━━━━━ Information shown
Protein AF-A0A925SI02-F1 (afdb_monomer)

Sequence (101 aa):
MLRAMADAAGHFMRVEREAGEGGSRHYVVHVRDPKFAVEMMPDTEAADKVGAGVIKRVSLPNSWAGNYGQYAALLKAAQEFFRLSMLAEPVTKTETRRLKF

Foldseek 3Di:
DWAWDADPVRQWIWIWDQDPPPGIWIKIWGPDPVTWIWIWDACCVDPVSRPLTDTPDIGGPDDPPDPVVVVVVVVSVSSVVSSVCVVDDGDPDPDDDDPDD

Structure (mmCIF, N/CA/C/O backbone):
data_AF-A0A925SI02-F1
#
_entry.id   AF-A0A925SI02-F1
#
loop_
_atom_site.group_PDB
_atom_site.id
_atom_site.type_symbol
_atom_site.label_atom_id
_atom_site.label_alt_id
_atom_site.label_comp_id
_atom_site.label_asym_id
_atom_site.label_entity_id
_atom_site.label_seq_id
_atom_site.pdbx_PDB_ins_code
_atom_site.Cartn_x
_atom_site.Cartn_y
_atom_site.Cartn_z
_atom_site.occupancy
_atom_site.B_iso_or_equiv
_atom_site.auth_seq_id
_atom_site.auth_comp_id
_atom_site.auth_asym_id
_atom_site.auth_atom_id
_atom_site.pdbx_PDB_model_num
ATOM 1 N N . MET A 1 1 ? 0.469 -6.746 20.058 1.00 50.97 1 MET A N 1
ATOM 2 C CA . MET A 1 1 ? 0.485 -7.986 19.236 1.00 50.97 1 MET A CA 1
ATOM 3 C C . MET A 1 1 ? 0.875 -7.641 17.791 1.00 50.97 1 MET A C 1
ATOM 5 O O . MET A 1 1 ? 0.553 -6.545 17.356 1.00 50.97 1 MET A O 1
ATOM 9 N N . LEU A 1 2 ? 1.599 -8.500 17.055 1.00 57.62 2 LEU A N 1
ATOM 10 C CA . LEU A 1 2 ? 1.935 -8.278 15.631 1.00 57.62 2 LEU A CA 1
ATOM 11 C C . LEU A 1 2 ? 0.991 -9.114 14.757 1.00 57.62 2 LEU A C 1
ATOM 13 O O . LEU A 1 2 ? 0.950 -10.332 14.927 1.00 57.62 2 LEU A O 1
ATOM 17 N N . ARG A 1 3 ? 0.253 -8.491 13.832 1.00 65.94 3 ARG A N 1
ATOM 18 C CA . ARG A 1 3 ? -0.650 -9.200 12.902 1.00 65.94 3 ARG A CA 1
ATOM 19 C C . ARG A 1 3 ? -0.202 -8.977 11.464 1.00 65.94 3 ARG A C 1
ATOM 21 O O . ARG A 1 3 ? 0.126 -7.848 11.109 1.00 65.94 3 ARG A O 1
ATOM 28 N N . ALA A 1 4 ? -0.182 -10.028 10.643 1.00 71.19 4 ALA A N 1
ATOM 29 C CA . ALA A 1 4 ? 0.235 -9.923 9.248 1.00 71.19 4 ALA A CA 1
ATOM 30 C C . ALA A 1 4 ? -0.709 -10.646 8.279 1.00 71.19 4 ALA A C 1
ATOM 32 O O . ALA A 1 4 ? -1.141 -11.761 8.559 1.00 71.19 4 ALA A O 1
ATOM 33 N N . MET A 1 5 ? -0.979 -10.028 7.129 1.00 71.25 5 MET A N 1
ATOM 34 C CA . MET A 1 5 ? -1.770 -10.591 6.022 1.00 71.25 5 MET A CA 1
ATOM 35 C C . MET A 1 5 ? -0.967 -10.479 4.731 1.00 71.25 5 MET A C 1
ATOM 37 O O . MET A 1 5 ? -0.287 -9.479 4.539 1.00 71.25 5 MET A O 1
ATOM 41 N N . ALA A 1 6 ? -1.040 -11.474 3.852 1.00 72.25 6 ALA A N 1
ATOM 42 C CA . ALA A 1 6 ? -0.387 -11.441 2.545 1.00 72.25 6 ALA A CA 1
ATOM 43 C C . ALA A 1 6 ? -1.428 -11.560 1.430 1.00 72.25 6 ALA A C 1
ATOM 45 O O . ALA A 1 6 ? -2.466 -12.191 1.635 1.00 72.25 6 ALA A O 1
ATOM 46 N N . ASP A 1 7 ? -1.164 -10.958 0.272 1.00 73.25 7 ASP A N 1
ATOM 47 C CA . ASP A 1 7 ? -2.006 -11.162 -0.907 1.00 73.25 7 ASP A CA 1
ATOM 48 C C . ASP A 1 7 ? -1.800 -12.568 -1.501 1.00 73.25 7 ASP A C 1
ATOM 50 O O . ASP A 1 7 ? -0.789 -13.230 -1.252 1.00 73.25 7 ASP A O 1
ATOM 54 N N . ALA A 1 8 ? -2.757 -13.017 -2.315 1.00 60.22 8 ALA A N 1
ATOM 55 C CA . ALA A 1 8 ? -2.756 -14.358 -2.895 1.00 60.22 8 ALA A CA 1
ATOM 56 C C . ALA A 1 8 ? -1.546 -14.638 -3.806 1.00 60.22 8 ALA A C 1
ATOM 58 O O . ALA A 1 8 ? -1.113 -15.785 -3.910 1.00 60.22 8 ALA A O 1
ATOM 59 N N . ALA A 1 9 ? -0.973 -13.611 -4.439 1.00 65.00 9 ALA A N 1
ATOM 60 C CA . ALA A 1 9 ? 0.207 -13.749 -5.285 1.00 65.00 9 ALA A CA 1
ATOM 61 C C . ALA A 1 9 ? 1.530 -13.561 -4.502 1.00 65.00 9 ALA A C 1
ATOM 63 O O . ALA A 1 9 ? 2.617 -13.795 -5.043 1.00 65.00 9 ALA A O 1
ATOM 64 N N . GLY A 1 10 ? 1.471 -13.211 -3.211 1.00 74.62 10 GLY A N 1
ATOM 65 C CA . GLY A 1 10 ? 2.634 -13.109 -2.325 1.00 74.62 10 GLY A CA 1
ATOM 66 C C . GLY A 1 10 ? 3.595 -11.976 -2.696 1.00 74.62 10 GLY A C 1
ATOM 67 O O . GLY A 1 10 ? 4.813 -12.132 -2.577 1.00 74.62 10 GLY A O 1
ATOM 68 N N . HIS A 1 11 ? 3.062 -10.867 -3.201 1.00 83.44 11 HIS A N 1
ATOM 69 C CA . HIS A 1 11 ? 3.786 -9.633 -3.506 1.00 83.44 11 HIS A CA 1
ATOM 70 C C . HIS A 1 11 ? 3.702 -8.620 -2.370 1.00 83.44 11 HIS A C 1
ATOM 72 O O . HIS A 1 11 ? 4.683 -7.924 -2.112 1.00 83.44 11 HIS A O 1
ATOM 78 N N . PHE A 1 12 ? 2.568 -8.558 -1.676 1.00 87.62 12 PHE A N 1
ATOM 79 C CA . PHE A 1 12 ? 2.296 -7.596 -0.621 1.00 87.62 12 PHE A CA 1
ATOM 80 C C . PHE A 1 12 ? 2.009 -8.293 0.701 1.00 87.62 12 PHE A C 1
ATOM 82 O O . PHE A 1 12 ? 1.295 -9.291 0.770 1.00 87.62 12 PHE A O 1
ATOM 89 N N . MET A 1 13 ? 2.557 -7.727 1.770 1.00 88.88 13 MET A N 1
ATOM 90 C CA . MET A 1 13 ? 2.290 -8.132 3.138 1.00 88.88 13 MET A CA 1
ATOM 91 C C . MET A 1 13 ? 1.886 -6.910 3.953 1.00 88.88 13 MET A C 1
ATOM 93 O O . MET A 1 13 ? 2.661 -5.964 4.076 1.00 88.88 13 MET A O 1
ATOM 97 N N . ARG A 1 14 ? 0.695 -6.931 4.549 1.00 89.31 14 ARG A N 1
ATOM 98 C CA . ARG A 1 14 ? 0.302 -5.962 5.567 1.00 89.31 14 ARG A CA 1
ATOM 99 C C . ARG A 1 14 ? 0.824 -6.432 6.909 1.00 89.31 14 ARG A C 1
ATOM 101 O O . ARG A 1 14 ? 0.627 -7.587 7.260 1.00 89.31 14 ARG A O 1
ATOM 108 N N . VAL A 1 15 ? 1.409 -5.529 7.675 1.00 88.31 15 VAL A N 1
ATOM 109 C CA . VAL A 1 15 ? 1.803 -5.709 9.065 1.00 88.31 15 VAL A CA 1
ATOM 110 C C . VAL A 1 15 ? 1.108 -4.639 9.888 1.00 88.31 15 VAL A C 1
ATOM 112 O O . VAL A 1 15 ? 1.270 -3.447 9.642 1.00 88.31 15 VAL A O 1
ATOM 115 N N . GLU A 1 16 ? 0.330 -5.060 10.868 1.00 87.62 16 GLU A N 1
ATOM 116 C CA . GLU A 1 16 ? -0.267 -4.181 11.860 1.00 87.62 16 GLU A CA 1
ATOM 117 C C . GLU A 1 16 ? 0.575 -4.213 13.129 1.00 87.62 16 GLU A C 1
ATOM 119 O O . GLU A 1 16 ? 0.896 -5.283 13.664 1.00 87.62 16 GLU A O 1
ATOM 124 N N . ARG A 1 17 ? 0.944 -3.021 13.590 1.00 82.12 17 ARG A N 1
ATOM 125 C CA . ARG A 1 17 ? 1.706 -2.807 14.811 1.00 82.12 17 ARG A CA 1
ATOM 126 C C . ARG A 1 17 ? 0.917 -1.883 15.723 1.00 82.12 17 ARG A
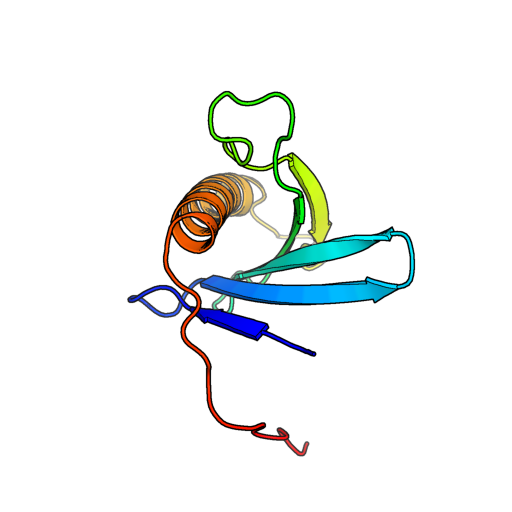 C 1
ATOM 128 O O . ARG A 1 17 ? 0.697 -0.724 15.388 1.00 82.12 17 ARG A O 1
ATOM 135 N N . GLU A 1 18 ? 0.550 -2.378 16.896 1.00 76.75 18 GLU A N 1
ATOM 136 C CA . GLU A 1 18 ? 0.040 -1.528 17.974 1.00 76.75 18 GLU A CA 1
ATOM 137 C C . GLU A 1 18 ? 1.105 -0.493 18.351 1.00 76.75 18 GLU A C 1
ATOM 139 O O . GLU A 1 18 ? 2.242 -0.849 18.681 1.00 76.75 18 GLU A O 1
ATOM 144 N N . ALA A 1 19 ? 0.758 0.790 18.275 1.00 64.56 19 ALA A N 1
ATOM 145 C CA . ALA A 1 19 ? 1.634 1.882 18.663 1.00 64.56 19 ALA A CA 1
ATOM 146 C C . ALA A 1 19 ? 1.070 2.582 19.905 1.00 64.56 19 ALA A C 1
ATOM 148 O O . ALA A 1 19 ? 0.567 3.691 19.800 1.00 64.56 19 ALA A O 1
━━━━━━━━━━
# What to do:
The range runs from the line with "ATOM 146 C C" to the last line of the entries above, both included. Restate it word for word.

# Response to this exercise:
ATOM 146 C C . ALA A 1 19 ? 1.070 2.582 19.905 1.00 64.56 19 ALA A C 1
ATOM 148 O O . ALA A 1 19 ? 0.567 3.691 19.800 1.00 64.56 19 ALA A O 1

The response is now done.